How does Cadenza slot into Kia’s brand strategy?
Meet the clean shaven, masculine four-door sedan that exudes sophistication at a bargain price. Kia does not force its customers to sacrifice anything. If you will commit to buying and enjoying your Kia, then any stigma initially attached to the brand’s roots in affordability will erode away.
What makes this sedan stand out from the rest are its concave chrome grille and its Z-shaped light signatures. Sheet metal between the front and rear fascia remains clean and clutter-free, with minimal lines to keep your eye moving along. A chrome rocker panel accent helps to break up the solid side panels and to connect the Cadenza’s aluminum alloy wheels.
“It’s not one, big, huge leap. It’s constant refinement that has led us here.” — Michael Sprague, COO and Executive Vice President of Kia Motors America
A noticeably quieter ride can be attributed to improvements to the platform, a laminated windshield, sound insulation in the A pillars, and the same full-body pan found underneath the K900. Kia increased the torsional rigidity of the Cadenza by 35 percent thanks to high strength steel and the generous use of structural adhesives.
A 3.3-Liter V6 direct injection gas engine with 240 horsepower and 253 lb-ft of torque provides enough power for this mid-size sedan.
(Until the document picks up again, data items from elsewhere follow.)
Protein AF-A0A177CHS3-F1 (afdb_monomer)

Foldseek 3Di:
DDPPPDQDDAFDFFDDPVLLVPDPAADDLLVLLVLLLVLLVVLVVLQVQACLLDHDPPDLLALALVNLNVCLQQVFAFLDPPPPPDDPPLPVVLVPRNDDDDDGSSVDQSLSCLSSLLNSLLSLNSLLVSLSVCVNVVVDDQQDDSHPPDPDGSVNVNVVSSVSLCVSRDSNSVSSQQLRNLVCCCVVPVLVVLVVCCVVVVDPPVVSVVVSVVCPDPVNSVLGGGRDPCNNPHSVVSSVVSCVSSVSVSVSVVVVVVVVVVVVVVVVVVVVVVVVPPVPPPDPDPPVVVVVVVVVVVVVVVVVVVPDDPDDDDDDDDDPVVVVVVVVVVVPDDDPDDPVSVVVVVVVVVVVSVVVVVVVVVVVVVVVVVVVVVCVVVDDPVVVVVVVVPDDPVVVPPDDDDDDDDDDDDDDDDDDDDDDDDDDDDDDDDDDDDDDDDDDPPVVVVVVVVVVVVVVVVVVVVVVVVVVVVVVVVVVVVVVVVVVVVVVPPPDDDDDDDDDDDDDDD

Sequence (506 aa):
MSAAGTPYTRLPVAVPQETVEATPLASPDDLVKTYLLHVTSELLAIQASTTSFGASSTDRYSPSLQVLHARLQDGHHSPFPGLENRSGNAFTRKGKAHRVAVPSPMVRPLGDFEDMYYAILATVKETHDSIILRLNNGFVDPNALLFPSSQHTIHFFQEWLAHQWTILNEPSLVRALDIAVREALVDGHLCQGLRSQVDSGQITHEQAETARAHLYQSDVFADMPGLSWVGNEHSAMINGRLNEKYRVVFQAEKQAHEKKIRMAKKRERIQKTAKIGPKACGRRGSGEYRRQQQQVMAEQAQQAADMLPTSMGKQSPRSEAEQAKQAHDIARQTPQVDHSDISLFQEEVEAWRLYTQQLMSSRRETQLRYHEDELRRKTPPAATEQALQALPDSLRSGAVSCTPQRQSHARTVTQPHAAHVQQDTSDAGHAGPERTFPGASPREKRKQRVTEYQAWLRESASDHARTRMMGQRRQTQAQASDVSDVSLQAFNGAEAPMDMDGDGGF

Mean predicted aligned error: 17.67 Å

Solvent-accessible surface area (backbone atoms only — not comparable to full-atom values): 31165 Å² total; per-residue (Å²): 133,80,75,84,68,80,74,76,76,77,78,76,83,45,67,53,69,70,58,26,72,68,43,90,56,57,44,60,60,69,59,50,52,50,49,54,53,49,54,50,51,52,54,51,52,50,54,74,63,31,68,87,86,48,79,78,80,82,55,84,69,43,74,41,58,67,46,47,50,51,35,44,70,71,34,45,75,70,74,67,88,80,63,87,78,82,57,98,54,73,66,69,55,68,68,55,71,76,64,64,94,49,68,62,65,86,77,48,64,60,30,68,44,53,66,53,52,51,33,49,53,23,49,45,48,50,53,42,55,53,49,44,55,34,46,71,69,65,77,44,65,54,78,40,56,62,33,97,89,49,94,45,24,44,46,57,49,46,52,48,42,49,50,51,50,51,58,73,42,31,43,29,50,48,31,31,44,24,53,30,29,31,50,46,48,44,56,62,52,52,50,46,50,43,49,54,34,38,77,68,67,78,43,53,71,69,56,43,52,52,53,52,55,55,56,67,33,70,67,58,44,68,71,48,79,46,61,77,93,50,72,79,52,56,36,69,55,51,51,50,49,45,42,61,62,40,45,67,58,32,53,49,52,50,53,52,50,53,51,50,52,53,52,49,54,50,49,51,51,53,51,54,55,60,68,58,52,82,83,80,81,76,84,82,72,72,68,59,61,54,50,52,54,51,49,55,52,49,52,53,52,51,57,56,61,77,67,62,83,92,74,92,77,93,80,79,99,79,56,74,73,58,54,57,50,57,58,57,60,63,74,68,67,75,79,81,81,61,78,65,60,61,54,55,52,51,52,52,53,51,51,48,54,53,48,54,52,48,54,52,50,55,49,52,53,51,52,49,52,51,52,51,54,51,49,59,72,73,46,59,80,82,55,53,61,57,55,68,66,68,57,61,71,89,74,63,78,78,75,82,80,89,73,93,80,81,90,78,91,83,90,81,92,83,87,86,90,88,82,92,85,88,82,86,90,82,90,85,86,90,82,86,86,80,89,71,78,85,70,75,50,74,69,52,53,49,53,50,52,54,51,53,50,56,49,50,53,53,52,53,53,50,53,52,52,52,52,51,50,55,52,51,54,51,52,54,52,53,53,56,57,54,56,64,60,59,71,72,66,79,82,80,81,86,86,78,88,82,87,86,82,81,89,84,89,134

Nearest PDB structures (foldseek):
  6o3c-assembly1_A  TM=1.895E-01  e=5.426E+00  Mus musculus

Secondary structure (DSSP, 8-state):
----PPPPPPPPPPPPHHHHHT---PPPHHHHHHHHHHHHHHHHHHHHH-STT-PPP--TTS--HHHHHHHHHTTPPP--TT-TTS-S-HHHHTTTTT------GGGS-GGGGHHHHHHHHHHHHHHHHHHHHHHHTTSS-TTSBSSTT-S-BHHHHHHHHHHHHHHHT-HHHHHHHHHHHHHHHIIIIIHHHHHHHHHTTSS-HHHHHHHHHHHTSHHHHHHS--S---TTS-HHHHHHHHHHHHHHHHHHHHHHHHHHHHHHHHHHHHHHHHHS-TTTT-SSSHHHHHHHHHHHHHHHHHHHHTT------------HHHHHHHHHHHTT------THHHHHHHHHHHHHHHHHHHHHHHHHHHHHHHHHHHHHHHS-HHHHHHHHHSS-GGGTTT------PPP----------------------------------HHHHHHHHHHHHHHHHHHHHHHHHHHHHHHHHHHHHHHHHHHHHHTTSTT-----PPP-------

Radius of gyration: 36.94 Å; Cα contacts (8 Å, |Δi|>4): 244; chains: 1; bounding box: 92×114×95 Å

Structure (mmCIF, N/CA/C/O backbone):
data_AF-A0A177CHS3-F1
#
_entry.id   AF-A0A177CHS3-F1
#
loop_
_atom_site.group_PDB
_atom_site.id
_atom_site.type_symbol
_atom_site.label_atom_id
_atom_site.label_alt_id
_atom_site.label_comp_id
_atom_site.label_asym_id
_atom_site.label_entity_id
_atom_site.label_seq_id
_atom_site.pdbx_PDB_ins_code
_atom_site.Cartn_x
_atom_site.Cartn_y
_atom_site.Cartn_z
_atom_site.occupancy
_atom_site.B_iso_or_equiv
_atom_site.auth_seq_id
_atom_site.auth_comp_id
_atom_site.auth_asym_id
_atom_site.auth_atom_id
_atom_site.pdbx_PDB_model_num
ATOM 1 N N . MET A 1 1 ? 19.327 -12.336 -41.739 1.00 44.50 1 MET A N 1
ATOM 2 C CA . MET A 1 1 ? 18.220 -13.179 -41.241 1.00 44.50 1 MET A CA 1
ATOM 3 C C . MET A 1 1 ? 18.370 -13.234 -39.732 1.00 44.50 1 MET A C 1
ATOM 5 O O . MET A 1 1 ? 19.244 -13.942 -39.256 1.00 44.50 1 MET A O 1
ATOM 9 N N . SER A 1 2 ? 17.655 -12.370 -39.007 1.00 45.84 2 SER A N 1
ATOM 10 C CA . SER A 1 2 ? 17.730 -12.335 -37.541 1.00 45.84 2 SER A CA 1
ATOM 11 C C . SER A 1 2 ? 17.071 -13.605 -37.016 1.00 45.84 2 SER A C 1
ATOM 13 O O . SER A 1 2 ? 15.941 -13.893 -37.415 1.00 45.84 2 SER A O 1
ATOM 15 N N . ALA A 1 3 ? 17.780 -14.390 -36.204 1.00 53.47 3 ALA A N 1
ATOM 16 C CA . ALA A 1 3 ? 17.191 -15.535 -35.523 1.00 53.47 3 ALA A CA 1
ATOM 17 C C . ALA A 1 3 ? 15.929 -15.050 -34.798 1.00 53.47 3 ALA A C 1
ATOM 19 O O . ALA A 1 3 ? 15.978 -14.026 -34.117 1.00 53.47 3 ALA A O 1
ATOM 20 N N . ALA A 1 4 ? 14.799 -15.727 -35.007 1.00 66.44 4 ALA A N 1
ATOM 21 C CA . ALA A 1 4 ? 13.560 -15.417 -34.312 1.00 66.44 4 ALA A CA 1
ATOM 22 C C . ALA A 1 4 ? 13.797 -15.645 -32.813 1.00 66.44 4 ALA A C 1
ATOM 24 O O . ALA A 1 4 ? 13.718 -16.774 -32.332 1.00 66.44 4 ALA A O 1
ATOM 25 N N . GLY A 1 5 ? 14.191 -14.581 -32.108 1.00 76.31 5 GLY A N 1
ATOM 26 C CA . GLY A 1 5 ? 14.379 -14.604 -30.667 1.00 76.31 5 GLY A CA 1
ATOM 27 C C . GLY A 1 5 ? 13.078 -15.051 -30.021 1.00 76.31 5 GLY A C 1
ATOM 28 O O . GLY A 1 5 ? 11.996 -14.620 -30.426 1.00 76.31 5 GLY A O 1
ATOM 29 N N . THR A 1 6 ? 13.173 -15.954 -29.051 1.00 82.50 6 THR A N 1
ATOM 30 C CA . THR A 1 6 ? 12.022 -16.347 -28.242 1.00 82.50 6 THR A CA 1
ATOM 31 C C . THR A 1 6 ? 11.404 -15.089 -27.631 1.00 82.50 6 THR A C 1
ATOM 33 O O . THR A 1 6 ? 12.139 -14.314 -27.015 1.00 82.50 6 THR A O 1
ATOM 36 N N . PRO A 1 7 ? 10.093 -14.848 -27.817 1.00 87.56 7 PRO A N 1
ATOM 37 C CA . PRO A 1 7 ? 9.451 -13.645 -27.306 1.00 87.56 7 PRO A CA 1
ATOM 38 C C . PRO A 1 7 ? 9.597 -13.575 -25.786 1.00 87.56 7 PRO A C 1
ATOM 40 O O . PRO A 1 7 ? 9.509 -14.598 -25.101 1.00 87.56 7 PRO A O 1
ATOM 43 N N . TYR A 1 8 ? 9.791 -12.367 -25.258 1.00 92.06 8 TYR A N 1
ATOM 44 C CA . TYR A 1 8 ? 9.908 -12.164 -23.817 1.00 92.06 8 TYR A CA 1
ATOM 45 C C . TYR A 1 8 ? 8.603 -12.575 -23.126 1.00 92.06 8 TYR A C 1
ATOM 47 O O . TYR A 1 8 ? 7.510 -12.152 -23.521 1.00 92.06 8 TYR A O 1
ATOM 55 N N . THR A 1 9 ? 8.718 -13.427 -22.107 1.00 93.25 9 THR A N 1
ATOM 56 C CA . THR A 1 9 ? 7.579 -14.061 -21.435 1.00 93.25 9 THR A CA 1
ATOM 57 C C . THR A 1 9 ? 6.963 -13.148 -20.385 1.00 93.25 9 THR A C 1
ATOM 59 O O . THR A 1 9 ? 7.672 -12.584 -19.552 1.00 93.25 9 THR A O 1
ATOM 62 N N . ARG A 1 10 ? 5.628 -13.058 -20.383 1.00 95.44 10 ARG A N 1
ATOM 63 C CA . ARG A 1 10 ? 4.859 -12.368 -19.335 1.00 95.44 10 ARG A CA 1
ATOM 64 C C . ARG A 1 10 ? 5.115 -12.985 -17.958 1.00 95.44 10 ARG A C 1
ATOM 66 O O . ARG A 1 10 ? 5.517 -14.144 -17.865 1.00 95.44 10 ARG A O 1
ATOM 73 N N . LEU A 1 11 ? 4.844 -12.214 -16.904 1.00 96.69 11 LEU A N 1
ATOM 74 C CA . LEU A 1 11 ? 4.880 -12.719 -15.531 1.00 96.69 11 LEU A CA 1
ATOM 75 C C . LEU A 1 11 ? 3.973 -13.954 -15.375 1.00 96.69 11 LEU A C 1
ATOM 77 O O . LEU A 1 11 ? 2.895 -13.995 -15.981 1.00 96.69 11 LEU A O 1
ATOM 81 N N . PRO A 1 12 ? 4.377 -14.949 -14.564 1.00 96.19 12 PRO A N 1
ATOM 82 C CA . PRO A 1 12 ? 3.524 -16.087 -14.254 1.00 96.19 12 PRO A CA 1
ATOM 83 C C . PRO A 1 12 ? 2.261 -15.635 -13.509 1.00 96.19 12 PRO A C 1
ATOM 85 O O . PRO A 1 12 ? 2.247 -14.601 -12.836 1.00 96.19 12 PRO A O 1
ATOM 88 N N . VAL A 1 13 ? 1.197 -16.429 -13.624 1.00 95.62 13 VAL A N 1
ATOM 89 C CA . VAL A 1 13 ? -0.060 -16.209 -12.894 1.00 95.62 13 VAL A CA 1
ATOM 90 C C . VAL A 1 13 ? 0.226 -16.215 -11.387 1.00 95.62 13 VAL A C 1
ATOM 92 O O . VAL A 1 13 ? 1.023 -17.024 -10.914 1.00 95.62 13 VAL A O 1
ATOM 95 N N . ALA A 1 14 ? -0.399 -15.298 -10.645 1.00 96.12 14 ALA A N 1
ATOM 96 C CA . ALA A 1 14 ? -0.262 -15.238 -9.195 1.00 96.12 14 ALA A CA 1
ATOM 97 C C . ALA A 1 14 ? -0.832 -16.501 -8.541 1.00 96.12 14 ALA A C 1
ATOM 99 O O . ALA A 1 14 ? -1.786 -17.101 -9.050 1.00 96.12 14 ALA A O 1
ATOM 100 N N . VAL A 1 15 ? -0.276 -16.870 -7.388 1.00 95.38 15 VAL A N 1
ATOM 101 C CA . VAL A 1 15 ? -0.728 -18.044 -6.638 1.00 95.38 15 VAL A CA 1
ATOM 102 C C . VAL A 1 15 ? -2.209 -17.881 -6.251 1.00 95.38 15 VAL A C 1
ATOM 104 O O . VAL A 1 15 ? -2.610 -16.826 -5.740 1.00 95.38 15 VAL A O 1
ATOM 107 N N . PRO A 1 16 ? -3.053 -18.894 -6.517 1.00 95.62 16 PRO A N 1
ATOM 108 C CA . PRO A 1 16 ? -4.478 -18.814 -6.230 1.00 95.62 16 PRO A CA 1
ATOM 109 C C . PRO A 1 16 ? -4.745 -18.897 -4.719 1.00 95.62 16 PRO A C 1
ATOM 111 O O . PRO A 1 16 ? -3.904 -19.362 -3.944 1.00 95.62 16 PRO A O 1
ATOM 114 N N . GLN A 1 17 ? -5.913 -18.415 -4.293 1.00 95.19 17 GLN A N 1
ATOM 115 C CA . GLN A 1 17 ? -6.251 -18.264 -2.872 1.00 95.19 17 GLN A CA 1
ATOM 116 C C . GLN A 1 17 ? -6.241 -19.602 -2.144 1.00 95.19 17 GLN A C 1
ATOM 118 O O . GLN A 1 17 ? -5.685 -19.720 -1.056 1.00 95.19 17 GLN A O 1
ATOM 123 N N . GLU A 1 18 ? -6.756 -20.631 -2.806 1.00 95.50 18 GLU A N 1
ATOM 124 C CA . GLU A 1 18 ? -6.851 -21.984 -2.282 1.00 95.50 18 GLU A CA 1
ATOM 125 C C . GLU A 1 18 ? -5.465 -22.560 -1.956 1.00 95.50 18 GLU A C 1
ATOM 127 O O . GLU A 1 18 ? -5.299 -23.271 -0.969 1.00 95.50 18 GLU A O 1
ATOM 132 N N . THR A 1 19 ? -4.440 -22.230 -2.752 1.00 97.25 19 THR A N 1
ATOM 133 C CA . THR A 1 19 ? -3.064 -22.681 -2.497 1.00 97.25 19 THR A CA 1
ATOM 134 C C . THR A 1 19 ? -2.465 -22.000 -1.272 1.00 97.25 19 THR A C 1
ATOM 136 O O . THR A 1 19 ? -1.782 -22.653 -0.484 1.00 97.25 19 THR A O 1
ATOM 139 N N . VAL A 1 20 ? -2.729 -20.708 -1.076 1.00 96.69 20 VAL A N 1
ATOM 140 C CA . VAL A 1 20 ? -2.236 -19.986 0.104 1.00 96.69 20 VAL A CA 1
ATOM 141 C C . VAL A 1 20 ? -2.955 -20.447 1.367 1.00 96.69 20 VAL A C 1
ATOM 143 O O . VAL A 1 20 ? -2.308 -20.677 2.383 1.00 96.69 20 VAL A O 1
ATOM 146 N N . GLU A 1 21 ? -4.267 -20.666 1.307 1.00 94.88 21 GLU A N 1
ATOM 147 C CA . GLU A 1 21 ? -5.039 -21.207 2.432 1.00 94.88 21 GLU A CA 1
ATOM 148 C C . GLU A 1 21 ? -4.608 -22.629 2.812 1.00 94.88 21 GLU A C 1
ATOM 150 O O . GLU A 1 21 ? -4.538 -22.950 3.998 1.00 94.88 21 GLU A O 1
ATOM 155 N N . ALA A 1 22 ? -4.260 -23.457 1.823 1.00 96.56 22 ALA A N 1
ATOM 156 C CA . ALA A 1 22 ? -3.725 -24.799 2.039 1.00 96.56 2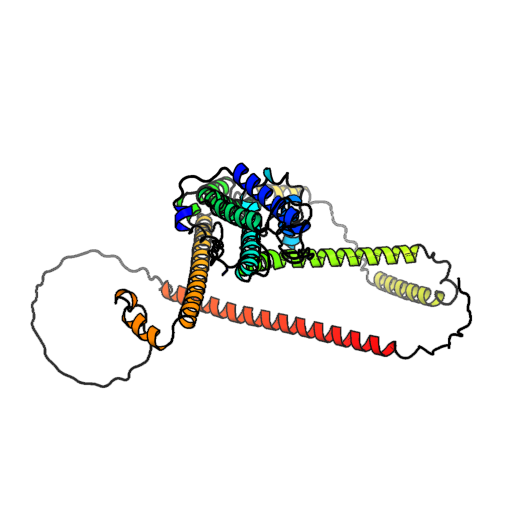2 ALA A CA 1
ATOM 157 C C . ALA A 1 22 ? -2.264 -24.811 2.530 1.00 96.56 22 ALA A C 1
ATOM 159 O O . ALA A 1 22 ? -1.754 -25.871 2.899 1.00 96.56 22 ALA A O 1
ATOM 160 N N . THR A 1 23 ? -1.571 -23.666 2.528 1.00 97.69 23 THR A N 1
ATOM 161 C CA . THR A 1 23 ? -0.171 -23.589 2.957 1.00 97.69 23 THR A CA 1
ATOM 162 C C . THR A 1 23 ? -0.087 -23.681 4.487 1.00 97.69 23 THR A C 1
ATOM 164 O O . THR A 1 23 ? -0.630 -22.821 5.185 1.00 97.69 23 THR A O 1
ATOM 167 N N . PRO A 1 24 ? 0.600 -24.701 5.042 1.00 95.94 24 PRO A N 1
ATOM 168 C CA . PRO A 1 24 ? 0.557 -24.983 6.478 1.00 95.94 24 PRO A CA 1
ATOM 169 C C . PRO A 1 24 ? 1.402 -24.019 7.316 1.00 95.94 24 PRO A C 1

Kia has done an exceptional job with its 8-speed automatic transmission that was actually developed in-house.
Consumers can select from 18 or 19-inch wheels with Michelins specifically designed for the Cadenza. Kia adds larger brakes on this vehicle to improve stopping power. Perhaps most surprising is how little compromise passengers have to make once inside. With 107.8 cubic feet of interior space – more than all of Kia’s competitors in this class – there’s plenty of room for four adults to stretch their legs.
From a technology standpoint, buyers can expect the third generation UVO system that comes standard with compatibility for Apple CarPlay and Android Auto. A color head-up display is a welcomed touch, particularly when showing speed limits and navigation instructions. If you’re a Samsung user, then you’ll also enjoy wireless smartphone charging. Harman Kardon premium audio with Quantum Logic Surround Sound — a fascinating technology that converts digital music back to the original recording studio quality — elevates the experience in the Cadenza’s cabin.
Why buy the Cadenza?
Admittedly, this isn’t the first time the Cadenza has been launched; Kia introduced the car for the U.S. market in 2013. There hasn’t been much talk about the vehicle since then, but it’s positioned to slot in under the bigger, more expensive K900 and to sell better.
Sprague says the Cadenza bridges the gap between the Optima and K900, and presumably, the age difference and life stage that each of those buyers possess. That’s certainly true given the $17,000 difference in their respective starting price points. But the question we’re left asking is, “Why buy a K900 when one can get all of its goodies in the less expensive, better looking, more nimble Cadenza?”
We enjoyed the quiet cabin, soft ride and steering of the 2017 Kia Cadenza. Its sport mode came in handy as we explored the twists and turns of the Virginia backroads. A new, chocolatey leather interior paired with quilted seat inserts offer a unique flare, giving the Cadenza a luxe touch. While legroom is lengthy, we found the Cadenza to be short on elbow room — a problem likely solved by upgrading to the brand’s top-tier K900 full-size sedan.
Like an enduring rock band, Kia continues to bring its fan base the hits. As Sprague laid out in the brand’s key tenets, Kia has expanded into new markets in just the last few years — from updating its compact SUV in the Sportage to adding this mid-size offering in the Cadenza. Kia is smartly playing it safe with design, adding exterior elements that are attractive without overdoing it, while focusing on what consumers actually want on the inside as well as price point. It’s a recipe for success, so now it’s up to the customer to determine how success the 2017 Cadenza will look.